The saying “necessity is the mother of invention” doesn’t really hold any water when it comes to the accidental inventions that are extremely useful in our lives.
The idea of the first nonstick technology came up during research on another modern kitchen staple — the refrigerator. Scientists at the Kinetic Chemicals plant (a subsidiary of DuPont) were searching for a less toxic chemical to use as a new refrigerant but mistakenly created an exceptionally slippery substance.

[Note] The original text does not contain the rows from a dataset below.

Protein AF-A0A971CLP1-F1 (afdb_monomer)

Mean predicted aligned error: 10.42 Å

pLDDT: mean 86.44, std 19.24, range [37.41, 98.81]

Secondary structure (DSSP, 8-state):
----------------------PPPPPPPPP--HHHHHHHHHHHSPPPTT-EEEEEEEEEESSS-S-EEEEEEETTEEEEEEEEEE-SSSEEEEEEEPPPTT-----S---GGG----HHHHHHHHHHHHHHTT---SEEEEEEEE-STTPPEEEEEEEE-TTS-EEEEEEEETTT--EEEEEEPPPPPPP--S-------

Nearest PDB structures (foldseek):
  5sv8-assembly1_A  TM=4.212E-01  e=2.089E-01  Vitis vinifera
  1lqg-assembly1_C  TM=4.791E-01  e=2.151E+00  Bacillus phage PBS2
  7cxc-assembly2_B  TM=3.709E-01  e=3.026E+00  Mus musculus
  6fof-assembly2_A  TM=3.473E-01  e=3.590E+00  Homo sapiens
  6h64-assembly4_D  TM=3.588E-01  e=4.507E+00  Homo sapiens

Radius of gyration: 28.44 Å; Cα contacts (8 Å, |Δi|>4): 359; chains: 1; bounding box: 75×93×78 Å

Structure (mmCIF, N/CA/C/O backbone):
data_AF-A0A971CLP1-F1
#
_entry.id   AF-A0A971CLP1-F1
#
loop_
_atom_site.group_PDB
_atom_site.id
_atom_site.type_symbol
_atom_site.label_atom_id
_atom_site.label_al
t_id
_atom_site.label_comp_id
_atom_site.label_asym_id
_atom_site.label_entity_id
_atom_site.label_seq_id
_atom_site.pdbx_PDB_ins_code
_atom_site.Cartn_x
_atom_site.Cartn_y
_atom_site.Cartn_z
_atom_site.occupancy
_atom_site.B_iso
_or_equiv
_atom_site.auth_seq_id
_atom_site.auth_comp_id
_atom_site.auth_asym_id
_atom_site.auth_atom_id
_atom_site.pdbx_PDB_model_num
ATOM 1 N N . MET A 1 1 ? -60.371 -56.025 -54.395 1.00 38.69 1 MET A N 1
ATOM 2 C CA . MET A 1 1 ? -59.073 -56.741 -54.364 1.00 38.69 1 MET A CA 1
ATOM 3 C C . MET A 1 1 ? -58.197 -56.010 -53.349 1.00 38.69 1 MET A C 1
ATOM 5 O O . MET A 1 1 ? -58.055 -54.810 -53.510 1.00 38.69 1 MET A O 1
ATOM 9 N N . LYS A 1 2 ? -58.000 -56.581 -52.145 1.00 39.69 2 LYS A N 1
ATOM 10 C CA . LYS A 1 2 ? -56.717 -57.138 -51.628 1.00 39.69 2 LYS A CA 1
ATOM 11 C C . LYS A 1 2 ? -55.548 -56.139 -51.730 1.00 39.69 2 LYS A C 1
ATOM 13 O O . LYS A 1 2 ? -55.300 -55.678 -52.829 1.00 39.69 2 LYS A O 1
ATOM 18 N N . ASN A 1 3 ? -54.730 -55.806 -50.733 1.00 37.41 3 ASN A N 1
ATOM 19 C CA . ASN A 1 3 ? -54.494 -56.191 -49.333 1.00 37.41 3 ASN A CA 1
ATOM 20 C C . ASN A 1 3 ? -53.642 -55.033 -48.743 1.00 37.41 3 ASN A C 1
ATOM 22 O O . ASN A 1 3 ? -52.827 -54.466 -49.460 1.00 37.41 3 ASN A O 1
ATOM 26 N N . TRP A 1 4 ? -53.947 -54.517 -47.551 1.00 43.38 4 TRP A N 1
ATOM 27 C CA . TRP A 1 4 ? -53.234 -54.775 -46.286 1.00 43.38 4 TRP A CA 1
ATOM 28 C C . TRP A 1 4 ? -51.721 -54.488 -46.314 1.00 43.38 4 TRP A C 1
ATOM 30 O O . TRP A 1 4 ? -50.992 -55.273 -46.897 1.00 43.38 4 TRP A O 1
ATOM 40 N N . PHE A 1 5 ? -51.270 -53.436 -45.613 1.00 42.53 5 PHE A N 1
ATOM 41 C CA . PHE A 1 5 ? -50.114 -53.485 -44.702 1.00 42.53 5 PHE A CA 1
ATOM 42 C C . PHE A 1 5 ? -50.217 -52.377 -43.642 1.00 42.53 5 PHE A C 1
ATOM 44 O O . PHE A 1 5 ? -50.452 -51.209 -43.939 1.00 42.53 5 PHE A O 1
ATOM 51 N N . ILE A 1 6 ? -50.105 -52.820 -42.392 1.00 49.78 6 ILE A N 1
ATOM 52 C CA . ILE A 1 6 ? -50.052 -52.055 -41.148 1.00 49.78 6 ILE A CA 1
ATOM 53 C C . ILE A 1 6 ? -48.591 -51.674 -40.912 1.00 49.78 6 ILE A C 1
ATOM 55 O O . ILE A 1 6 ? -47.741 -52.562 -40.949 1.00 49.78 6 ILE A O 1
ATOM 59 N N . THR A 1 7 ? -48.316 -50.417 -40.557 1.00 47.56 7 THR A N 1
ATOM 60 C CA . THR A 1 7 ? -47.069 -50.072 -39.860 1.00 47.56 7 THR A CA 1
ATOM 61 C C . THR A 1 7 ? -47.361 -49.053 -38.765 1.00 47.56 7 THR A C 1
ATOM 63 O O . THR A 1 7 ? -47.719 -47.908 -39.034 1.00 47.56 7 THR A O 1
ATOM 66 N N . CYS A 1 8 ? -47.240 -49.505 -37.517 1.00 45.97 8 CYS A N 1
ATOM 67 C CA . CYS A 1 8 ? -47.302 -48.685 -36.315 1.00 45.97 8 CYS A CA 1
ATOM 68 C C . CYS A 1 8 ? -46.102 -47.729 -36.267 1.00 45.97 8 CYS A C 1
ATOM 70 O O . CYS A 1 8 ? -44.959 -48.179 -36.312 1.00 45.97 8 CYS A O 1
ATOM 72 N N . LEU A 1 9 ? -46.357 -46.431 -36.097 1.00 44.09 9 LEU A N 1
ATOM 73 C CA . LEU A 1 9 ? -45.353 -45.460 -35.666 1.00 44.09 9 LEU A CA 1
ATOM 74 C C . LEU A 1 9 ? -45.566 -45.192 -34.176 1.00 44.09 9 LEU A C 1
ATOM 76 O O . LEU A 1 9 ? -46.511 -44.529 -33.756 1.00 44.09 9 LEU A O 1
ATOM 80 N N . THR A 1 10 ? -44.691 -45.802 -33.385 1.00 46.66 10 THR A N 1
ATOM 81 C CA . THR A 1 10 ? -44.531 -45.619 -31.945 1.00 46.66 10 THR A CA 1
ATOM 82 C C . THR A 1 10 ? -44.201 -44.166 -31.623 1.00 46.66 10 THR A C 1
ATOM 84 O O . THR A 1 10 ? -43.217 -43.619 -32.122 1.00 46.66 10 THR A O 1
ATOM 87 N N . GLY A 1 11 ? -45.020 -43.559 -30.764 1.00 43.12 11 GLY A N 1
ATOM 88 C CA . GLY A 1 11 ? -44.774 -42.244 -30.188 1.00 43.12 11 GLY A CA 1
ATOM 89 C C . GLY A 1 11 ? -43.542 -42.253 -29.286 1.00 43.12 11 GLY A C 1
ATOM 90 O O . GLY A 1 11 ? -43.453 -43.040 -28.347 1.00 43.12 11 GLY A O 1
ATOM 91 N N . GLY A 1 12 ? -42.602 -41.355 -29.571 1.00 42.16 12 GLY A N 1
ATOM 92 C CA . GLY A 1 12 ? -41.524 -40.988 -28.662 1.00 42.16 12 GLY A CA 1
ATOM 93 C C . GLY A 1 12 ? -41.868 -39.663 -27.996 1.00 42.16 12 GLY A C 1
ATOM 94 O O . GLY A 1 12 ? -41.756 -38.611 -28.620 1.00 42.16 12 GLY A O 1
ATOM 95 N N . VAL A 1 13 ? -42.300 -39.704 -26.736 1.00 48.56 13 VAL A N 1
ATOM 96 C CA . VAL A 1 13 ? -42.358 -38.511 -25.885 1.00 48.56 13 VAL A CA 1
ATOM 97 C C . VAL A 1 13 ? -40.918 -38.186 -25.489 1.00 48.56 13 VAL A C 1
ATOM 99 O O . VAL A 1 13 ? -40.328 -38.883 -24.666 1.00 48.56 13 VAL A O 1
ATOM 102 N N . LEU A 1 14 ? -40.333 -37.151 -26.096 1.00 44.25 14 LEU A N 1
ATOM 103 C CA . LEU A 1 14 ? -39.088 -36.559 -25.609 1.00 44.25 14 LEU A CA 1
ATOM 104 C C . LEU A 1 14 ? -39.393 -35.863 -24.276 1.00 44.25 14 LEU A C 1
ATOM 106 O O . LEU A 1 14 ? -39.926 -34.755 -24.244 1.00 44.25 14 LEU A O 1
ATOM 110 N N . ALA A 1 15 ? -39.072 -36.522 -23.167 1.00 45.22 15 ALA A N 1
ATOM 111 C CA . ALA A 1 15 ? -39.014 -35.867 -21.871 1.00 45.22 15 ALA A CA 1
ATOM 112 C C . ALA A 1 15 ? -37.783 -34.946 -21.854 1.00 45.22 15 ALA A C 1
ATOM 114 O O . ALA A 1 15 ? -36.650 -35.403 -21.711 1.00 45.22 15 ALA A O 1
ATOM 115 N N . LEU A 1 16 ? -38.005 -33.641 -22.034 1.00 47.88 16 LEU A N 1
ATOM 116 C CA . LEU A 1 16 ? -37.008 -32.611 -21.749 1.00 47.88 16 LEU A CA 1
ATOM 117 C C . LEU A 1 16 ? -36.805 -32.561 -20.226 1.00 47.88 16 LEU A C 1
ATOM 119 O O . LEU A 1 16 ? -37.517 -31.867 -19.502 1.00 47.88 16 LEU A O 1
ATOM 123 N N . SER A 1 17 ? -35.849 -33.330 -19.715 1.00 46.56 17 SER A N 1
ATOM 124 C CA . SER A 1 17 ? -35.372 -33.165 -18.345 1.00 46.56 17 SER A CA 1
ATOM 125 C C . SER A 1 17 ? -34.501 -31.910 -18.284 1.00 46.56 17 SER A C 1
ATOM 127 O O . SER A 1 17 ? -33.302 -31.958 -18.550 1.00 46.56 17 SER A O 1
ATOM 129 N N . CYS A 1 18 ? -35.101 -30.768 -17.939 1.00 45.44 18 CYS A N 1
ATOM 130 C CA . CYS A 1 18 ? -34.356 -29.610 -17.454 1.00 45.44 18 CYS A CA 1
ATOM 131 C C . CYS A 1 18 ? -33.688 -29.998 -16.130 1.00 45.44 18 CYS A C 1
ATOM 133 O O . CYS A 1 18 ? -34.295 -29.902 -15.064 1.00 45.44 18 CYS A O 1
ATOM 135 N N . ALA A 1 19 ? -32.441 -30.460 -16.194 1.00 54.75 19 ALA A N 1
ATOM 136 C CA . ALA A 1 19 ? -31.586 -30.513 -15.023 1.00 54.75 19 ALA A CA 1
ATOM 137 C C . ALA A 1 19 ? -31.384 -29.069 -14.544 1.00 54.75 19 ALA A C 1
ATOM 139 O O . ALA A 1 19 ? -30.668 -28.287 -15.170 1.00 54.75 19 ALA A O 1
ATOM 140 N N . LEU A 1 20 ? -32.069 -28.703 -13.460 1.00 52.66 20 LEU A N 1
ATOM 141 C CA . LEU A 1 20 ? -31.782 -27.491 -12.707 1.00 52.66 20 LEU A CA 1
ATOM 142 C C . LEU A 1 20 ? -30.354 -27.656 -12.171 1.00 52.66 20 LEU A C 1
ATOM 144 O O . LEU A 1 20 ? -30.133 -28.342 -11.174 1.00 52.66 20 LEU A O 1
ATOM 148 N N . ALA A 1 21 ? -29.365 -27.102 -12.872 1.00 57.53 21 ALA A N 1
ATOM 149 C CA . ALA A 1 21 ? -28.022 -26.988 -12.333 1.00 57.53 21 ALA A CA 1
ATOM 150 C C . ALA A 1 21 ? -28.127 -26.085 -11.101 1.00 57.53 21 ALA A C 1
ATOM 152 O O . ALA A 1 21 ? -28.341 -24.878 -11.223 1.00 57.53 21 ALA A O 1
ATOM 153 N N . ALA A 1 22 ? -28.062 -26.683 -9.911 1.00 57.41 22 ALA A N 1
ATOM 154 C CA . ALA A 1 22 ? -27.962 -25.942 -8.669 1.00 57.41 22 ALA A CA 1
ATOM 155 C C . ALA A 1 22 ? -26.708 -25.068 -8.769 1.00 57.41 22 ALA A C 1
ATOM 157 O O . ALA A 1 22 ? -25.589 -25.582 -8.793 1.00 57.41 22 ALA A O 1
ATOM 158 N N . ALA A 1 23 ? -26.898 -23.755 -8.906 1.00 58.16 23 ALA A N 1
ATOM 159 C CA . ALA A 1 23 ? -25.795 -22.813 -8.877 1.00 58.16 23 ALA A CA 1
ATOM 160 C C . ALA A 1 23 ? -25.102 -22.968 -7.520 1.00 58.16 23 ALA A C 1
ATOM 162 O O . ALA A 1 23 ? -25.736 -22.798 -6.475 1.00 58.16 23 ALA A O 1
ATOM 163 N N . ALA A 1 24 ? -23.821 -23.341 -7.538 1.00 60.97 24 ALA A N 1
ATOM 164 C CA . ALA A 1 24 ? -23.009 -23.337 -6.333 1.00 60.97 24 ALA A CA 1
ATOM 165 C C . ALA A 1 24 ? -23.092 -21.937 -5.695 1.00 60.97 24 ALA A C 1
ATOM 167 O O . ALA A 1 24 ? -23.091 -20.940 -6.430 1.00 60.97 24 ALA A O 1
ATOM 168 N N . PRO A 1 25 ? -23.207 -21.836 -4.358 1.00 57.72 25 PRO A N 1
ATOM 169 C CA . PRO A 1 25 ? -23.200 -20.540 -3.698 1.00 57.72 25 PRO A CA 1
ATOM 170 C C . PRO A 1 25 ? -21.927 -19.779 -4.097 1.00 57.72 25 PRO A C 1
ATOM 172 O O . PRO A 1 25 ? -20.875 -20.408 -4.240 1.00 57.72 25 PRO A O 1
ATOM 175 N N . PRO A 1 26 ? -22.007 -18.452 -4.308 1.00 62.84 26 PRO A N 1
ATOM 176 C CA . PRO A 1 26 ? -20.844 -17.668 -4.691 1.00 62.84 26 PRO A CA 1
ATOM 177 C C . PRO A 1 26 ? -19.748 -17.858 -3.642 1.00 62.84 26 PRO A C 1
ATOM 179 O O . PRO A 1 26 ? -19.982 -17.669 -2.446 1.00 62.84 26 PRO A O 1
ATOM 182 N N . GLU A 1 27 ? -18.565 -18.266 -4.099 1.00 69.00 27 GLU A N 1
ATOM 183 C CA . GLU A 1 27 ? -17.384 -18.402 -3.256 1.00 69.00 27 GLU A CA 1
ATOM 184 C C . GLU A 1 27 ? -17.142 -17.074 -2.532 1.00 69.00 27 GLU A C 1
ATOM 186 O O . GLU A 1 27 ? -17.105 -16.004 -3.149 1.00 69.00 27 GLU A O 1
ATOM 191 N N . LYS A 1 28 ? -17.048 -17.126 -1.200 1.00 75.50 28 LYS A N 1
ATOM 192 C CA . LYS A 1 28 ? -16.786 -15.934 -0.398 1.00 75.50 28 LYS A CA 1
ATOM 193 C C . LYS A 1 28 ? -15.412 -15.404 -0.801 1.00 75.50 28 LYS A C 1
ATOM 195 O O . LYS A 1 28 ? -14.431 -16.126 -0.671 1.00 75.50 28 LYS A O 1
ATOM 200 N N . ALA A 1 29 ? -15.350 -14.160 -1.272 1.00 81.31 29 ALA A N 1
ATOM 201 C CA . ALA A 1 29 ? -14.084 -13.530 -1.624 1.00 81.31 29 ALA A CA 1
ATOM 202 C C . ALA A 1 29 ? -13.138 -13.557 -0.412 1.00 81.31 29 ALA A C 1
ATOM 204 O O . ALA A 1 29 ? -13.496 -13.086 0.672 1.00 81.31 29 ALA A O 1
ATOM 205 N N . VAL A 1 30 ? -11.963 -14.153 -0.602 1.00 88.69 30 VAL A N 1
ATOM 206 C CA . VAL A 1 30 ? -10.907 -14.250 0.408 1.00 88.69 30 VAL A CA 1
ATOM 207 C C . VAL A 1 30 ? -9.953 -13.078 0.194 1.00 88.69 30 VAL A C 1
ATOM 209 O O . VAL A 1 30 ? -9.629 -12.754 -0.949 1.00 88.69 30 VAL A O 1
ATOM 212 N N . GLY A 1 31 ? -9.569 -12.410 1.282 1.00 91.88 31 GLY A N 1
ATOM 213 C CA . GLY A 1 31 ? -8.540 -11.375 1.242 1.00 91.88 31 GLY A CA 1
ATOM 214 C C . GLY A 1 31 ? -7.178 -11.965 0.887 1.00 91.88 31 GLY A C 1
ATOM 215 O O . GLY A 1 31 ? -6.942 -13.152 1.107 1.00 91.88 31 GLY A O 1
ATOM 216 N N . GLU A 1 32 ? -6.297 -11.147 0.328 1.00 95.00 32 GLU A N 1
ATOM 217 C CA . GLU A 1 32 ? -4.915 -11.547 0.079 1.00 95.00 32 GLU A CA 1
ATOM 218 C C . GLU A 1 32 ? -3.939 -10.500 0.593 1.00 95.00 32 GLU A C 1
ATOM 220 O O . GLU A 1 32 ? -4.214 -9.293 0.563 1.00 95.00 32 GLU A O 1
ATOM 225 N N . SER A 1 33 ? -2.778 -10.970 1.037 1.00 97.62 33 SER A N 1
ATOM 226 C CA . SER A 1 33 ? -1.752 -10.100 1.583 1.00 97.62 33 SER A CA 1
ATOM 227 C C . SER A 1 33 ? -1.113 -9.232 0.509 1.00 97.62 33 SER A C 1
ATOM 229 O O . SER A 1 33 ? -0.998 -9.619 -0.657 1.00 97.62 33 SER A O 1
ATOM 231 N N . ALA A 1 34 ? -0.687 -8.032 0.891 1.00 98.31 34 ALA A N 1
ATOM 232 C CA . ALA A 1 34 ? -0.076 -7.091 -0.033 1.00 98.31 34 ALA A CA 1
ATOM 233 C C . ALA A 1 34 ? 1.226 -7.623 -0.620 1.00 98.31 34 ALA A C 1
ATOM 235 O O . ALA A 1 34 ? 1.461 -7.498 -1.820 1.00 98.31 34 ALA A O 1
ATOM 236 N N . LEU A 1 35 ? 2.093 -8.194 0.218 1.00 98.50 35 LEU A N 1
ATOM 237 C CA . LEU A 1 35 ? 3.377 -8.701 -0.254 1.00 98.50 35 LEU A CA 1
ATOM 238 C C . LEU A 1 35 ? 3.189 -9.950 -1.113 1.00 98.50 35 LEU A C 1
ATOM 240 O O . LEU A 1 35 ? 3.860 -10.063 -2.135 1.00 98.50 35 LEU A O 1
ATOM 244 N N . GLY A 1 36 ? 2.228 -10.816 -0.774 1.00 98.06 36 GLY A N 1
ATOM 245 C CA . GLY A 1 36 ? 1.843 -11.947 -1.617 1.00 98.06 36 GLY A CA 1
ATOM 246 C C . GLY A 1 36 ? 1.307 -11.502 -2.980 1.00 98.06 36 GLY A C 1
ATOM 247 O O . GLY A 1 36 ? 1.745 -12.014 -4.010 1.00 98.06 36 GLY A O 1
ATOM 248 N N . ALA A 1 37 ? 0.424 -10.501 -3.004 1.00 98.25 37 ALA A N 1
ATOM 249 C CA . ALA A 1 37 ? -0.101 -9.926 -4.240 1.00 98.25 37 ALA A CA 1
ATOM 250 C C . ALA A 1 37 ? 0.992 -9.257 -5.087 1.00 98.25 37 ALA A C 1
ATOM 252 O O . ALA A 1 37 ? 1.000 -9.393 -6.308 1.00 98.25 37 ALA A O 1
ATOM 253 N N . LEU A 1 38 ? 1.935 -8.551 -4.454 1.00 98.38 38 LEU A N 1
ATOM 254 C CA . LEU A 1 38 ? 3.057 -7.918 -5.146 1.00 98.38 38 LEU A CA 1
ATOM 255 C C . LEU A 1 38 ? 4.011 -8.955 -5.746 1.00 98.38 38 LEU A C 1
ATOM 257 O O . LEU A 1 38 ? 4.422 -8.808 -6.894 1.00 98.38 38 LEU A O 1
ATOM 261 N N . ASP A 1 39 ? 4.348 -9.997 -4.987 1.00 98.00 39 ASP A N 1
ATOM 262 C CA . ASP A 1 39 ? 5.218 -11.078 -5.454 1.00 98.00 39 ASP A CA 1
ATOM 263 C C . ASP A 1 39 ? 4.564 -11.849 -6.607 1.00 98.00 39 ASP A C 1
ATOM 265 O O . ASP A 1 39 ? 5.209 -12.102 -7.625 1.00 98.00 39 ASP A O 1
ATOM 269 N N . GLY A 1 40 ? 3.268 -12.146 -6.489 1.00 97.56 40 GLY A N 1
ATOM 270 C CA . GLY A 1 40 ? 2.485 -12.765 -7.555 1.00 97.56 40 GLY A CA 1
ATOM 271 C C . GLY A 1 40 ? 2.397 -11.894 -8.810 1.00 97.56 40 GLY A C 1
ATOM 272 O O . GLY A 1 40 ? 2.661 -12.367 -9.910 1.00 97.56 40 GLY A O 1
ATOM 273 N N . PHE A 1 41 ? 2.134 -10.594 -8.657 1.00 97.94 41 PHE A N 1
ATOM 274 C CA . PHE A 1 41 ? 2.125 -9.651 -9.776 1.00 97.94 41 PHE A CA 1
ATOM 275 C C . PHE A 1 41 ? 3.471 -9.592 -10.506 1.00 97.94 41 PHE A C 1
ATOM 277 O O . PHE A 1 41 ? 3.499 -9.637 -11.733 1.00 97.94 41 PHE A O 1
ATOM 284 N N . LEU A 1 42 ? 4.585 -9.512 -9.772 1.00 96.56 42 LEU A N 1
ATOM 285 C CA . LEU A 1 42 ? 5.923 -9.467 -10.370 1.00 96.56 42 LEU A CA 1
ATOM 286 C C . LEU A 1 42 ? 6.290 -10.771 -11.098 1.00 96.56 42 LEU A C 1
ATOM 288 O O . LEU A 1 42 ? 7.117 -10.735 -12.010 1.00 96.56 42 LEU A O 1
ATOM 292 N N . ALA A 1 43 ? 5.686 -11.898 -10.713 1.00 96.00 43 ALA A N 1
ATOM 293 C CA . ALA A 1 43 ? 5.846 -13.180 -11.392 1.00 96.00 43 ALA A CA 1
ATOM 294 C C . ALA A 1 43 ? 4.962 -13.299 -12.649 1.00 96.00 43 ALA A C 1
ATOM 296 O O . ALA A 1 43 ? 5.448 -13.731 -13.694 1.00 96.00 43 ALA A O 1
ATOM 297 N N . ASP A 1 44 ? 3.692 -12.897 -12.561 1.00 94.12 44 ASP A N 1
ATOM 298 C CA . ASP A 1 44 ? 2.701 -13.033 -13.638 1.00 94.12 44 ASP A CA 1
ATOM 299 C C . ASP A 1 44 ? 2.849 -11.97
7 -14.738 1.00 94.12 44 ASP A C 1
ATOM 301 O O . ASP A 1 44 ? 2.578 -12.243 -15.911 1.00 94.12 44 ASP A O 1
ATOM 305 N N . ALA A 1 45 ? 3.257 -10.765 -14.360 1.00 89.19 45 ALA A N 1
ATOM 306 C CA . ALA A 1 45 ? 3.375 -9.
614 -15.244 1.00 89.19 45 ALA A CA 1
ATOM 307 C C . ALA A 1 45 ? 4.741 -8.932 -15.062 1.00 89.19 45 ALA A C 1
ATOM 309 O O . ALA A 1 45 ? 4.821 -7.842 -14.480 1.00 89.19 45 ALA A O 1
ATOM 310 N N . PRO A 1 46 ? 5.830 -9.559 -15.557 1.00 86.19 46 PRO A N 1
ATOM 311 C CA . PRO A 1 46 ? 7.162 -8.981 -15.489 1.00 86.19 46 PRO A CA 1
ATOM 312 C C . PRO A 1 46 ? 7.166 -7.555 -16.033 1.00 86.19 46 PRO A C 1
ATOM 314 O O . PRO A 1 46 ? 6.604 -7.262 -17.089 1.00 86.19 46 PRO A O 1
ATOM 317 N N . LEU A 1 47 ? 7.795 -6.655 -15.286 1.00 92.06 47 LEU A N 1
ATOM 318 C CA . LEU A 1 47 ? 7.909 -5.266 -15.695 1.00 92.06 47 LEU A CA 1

Roy Plunkett, one of the scientists on the team, set up a mixture that was meant to produce Tetrafluoroethylene gas and left it overnight. The next morning, he arrived to work and found a white, waxy substance in place of the gas he had expected. Analysis of the chemical revealed that the new substance was actually Polytetrafluoroethylene (PTFE). Having said that, this was not a direct lead towards non-stick pans until Marc Gregoire, a French Engineer, found a way to bond PTFE to aluminum. This led to the discovery of a household item that is used in our kitchens, quite frequently.
Sticky Paper Notes
Sticky notes, also known as Post-it® notes or repositionable notes, are small pieces of paper that feature a light adhesive on the back. The adhesive allows the notes to be attached to a wide variety of documents and surfaces — and removed and reattached multiple times. In 1968, Dr. Spencer Silver, a Chemist at 3M Company, invented a unique, low-tack adhesive that would stick to things but also could be repositioned multiple times. The funny thing is that he was trying to invent a super-strong adhesive but ended up with a super-weak one. At the time, a weak glue seemed useless for everyone and its use was not recognized until Art Fry, a Colleague of Dr. Silver used the adhesive to keep bookmarks in his hymnal. Today, about 50 billion of these notes are used every year.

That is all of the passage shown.